= Boxer, Beetle =

2010 novel by Ned Beauman

First edition

Boxer, Beetle is a novel by British author Ned Beauman. It was first published by Sceptre on 5 August 2010. The novel was shortlisted for the Guardian First Book Award in 2010.

== Overview ==

The story is divided into two parallel arcs, one occurring in modern-day London and the other in 1930s England. The initial connection between the two narratives occurs in 2010 when a Nazi memorabilia collector discovers a hand-written note from Adolf Hitler. The letter is addressed to Doctor Erskine, a young aristocrat and eugenics researcher. Evidently, he had sent a gift to Hitler and it had been very well received. The finder of the note, “Fishy”, so called because of a rare medical condition that causes the sufferer’s sweat to smell of rotten fish, appeals to the users of a Nazi memorabilia message board to help in solving the mystery.

== Reception ==

The novel has received broadly positive reviews.
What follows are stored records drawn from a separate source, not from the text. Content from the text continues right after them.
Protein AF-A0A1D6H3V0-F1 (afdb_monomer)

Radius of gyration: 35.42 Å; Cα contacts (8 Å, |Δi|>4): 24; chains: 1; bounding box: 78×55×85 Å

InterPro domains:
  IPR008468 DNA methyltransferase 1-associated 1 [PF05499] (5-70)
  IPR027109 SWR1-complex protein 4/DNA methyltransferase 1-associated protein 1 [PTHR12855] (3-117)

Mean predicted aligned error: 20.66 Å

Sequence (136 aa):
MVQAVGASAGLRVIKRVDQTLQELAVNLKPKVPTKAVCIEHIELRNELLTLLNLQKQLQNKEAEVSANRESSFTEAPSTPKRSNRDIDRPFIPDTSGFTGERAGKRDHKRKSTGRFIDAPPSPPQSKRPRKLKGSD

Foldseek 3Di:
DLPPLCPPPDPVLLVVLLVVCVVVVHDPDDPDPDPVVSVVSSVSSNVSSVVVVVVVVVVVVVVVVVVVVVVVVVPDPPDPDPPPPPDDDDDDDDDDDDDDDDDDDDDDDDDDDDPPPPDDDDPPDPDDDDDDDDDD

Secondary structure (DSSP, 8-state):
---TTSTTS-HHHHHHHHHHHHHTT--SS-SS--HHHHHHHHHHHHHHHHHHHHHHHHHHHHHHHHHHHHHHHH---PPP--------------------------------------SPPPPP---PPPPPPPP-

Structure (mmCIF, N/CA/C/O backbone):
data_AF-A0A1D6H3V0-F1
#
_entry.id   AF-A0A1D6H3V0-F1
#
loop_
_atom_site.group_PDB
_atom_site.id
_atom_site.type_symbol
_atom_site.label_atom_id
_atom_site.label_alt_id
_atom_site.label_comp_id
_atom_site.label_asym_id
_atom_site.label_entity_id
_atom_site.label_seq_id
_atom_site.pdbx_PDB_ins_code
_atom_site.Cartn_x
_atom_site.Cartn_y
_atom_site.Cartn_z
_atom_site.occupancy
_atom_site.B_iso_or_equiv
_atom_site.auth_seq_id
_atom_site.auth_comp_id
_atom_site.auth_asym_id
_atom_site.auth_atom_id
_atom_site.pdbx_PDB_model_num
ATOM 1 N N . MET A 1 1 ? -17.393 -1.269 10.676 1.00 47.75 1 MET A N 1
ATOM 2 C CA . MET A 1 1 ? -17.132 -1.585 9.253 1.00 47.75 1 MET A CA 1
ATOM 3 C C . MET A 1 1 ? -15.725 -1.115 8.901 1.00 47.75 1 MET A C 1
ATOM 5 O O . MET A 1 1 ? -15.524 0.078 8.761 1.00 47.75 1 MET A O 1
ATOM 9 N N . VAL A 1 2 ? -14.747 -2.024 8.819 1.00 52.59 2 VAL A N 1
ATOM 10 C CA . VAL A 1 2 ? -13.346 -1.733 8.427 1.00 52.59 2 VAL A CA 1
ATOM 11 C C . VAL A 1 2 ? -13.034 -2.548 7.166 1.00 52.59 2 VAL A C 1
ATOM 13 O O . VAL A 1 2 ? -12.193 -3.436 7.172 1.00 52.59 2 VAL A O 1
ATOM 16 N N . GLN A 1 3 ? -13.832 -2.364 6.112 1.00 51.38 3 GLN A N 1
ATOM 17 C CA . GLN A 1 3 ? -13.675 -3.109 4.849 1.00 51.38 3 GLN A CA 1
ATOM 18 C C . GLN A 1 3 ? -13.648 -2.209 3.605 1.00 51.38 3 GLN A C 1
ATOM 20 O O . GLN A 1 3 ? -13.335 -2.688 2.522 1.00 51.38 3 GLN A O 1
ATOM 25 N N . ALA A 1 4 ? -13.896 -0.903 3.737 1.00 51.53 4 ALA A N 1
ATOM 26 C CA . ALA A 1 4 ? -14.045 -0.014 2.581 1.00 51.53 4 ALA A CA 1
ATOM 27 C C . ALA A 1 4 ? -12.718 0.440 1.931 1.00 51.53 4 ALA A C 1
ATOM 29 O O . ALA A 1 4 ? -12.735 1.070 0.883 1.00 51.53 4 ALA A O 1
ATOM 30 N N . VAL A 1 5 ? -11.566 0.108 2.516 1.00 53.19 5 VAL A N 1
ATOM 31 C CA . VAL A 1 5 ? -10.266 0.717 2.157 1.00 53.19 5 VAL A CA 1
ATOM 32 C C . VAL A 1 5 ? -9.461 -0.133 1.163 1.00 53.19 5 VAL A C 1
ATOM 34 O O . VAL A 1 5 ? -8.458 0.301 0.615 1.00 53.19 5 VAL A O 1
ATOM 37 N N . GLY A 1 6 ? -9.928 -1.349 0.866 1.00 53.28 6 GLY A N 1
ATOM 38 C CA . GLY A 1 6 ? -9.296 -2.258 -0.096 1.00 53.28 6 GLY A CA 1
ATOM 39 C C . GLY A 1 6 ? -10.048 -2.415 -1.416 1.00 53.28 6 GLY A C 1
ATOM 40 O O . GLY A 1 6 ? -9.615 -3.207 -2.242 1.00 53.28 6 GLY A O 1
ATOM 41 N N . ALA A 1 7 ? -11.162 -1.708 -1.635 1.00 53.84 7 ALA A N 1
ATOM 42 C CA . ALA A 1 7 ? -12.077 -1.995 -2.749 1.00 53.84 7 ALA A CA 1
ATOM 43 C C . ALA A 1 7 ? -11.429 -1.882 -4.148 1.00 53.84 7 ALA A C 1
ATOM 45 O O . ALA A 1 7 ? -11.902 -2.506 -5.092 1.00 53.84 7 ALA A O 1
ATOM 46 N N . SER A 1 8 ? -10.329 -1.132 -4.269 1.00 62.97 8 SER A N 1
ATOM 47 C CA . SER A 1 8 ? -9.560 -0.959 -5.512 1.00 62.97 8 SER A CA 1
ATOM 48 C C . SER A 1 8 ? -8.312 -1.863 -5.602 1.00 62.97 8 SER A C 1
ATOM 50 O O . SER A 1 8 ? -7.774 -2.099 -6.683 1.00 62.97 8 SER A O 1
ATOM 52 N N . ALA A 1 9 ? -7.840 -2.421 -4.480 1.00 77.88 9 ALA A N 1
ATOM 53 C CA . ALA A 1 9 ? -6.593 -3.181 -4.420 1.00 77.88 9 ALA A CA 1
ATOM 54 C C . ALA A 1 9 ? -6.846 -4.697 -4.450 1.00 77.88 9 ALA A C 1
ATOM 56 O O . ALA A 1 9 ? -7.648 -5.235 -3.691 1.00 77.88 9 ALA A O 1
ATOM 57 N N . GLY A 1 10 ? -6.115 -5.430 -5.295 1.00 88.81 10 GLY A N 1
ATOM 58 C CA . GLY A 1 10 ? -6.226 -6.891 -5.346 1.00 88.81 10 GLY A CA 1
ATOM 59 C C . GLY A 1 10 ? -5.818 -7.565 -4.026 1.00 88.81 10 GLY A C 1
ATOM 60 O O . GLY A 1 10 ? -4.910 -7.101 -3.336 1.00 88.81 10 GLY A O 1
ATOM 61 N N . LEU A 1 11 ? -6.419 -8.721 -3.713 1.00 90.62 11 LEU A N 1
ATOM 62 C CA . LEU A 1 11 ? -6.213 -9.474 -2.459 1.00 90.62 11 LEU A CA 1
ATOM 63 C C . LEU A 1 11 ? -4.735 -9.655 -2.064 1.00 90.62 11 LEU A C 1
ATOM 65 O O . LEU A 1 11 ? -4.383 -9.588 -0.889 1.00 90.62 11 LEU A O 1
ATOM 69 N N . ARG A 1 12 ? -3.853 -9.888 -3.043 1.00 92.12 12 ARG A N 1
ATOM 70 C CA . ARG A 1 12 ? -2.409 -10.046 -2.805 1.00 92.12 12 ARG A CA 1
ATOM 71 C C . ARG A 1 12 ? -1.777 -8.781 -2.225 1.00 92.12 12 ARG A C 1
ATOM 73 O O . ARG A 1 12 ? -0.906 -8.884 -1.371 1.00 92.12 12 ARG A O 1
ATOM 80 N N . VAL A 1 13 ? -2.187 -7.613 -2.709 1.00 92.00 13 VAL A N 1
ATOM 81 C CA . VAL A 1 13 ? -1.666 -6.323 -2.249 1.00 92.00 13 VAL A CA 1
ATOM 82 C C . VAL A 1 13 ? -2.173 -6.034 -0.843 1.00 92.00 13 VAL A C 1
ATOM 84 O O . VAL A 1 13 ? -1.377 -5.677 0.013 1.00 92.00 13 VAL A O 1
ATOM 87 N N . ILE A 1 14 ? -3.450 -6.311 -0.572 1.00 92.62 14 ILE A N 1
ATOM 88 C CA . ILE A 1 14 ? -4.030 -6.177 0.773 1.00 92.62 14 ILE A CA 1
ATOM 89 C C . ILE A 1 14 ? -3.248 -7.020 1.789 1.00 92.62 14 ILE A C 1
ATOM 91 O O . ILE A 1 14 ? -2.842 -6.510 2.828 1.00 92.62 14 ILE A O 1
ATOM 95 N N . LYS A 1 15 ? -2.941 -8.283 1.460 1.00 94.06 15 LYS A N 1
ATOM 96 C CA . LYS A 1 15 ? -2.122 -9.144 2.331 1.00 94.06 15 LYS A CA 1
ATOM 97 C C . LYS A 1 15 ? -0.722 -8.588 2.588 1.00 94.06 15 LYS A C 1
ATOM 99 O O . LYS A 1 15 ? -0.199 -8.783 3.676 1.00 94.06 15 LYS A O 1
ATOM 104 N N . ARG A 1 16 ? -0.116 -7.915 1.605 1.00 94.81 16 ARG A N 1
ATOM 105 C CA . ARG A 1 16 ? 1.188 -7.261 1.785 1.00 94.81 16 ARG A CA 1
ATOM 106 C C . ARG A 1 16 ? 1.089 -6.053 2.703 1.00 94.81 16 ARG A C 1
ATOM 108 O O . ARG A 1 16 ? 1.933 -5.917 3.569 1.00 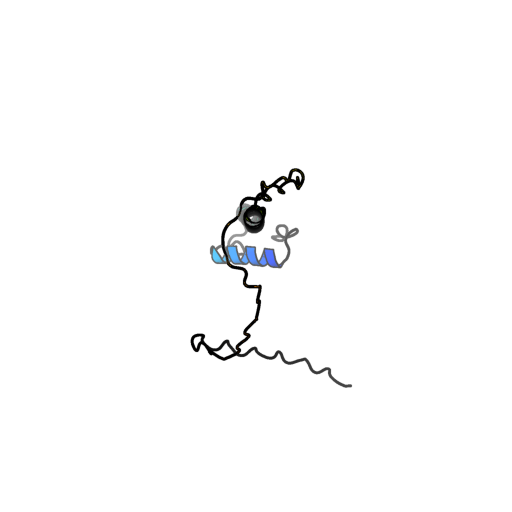94.81 16 ARG A O 1
ATOM 115 N N . VAL A 1 17 ? 0.051 -5.230 2.553 1.00 95.19 17 VAL A N 1
ATOM 116 C CA . VAL A 1 17 ? -0.200 -4.100 3.461 1.00 95.19 17 VAL A CA 1
ATOM 117 C C . VAL A 1 17 ? -0.363 -4.598 4.898 1.00 95.19 17 VAL A C 1
ATOM 119 O O . VAL A 1 17 ? 0.297 -4.087 5.796 1.00 95.19 17 VAL A O 1
ATOM 122 N N . ASP A 1 18 ? -1.180 -5.632 5.115 1.00 94.75 18 ASP A N 1
ATOM 123 C CA . ASP A 1 18 ? -1.344 -6.234 6.443 1.00 94.75 18 ASP A CA 1
ATOM 124 C C . ASP A 1 18 ? -0.022 -6.827 6.967 1.00 94.75 18 ASP A C 1
ATOM 126 O O . ASP A 1 18 ? 0.319 -6.651 8.135 1.00 94.75 18 ASP A O 1
ATOM 130 N N . GLN A 1 19 ? 0.767 -7.473 6.108 1.00 96.06 19 GLN A N 1
ATOM 131 C CA . GLN A 1 19 ? 2.088 -7.965 6.490 1.00 96.06 19 GLN A CA 1
ATOM 132 C C . GLN A 1 19 ? 3.028 -6.824 6.917 1.00 96.06 19 GLN A C 1
ATOM 134 O O . GLN A 1 19 ? 3.650 -6.926 7.968 1.00 96.06 19 GLN A O 1
ATOM 139 N N . THR A 1 20 ? 3.095 -5.722 6.167 1.00 95.38 20 THR A N 1
ATOM 140 C CA . THR A 1 20 ? 3.932 -4.565 6.519 1.00 95.38 20 THR A CA 1
ATOM 141 C C . THR A 1 20 ? 3.482 -3.916 7.826 1.00 95.38 20 THR A C 1
ATOM 143 O O . THR A 1 20 ? 4.317 -3.545 8.645 1.00 95.38 20 THR A O 1
ATOM 146 N N . LEU A 1 21 ? 2.172 -3.835 8.084 1.00 95.19 21 LEU A N 1
ATOM 147 C CA . LEU A 1 21 ? 1.667 -3.391 9.387 1.00 95.19 21 LEU A CA 1
ATOM 148 C C . LEU A 1 21 ? 2.181 -4.282 10.520 1.00 95.19 21 LEU A C 1
ATOM 150 O O . LEU A 1 21 ? 2.601 -3.776 11.558 1.00 95.19 21 LEU A O 1
ATOM 154 N N . GLN A 1 22 ? 2.189 -5.598 10.310 1.00 95.56 22 GLN A N 1
ATOM 155 C CA . GLN A 1 22 ? 2.684 -6.552 11.295 1.00 95.56 22 GLN A CA 1
ATOM 156 C C . GLN A 1 22 ? 4.205 -6.456 11.496 1.00 95.56 22 GLN A C 1
ATOM 158 O O . GLN A 1 22 ? 4.669 -6.534 12.631 1.00 95.56 22 GLN A O 1
ATOM 163 N N . GLU A 1 23 ? 4.972 -6.235 10.425 1.00 96.31 23 GLU A N 1
ATOM 164 C CA . GLU A 1 23 ? 6.423 -5.989 10.471 1.00 96.31 23 GLU A CA 1
ATOM 165 C C . GLU A 1 23 ? 6.764 -4.706 11.246 1.00 96.31 23 GLU A C 1
ATOM 167 O O . GLU A 1 23 ? 7.752 -4.669 11.976 1.00 96.31 23 GLU A O 1
ATOM 172 N N . LEU A 1 24 ? 5.905 -3.687 11.164 1.00 94.69 24 LEU A N 1
ATOM 173 C CA . LEU A 1 24 ? 5.999 -2.441 11.934 1.00 94.69 24 LEU A CA 1
ATOM 174 C C . LEU A 1 24 ? 5.382 -2.540 13.343 1.00 94.69 24 LEU A C 1
ATOM 176 O O . LEU A 1 24 ? 5.218 -1.525 14.017 1.00 94.69 24 LEU A O 1
ATOM 180 N N . ALA A 1 25 ? 5.019 -3.747 13.791 1.00 94.06 25 ALA A N 1
ATOM 181 C CA . ALA A 1 25 ? 4.373 -4.018 15.077 1.00 94.06 25 ALA A CA 1
ATOM 182 C C . ALA A 1 25 ? 3.035 -3.274 15.305 1.00 94.06 25 ALA A C 1
ATOM 184 O O . ALA A 1 25 ? 2.584 -3.106 16.441 1.00 94.06 25 ALA A O 1
ATOM 185 N N . VAL A 1 26 ? 2.352 -2.869 14.230 1.00 92.81 26 VAL A N 1
ATOM 186 C CA . VAL A 1 26 ? 1.010 -2.282 14.280 1.00 92.81 26 VAL A CA 1
ATOM 187 C C . VAL A 1 26 ? -0.036 -3.393 14.251 1.00 92.81 26 VAL A C 1
ATOM 189 O O . VAL A 1 26 ? -0.038 -4.274 13.391 1.00 92.81 26 VAL A O 1
ATOM 192 N N . ASN A 1 27 ? -0.990 -3.344 15.182 1.00 90.50 27 ASN A N 1
ATOM 193 C CA . ASN A 1 27 ? -2.078 -4.318 15.214 1.00 90.50 27 ASN A CA 1
ATOM 194 C C . ASN A 1 27 ? -2.996 -4.164 13.989 1.00 90.50 27 ASN A C 1
ATOM 196 O O . ASN A 1 27 ? -3.511 -3.081 13.710 1.00 90.50 27 ASN A O 1
ATOM 200 N N . LEU A 1 28 ? -3.290 -5.276 13.305 1.00 89.06 28 LEU A N 1
ATOM 201 C CA . LEU A 1 28 ? -4.207 -5.312 12.151 1.00 89.06 28 LEU A CA 1
ATOM 202 C C . LEU A 1 28 ? -5.628 -4.851 12.487 1.00 89.06 28 LEU A C 1
ATOM 204 O O . LEU A 1 28 ? -6.379 -4.412 11.610 1.00 89.06 28 LEU A O 1
ATOM 208 N N . LYS A 1 29 ? -6.001 -4.999 13.758 1.00 88.44 29 LYS A N 1
ATOM 209 C CA . LYS A 1 29 ? -7.236 -4.489 14.334 1.00 88.44 29 LYS A CA 1
ATOM 210 C C . LYS A 1 29 ? -6.873 -3.562 15.490 1.00 88.44 29 LYS A C 1
ATOM 212 O O . LYS A 1 29 ? -6.129 -3.992 16.374 1.00 88.44 29 LYS A O 1
ATOM 217 N N . PRO A 1 30 ? -7.398 -2.329 15.520 1.00 88.44 30 PRO A N 1
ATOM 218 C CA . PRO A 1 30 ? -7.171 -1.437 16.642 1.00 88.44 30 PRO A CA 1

Scarlett Thomas of The Guardian wrote that it was a "gripping and clever" story, and while the parts of the novel set in the modern day "occasionally strays too far into postmodern whimsy", the parts of the novel set in the 1930s are "wonderfully evoked, and [...] taut, thematically rich and extremely well written". She added that Beauman had successfully "take[n] an old and predictable structure and allow[ed] it to produce new and unpredictable connections." Keith Miller of The Telegraph described parts of the book as "very funny" with a "smooth narrative flow" and praised the relationship between Seth and Erskine, but believed that parts of the rest of the book were "narratively overdetermined". Rob Sharp of The Independent concluded that it was "a fine debut: clever, inventive, intelligently structured, genre-spanning, [...] and above all, an enjoyable, high-octane read through a fascinating period in history."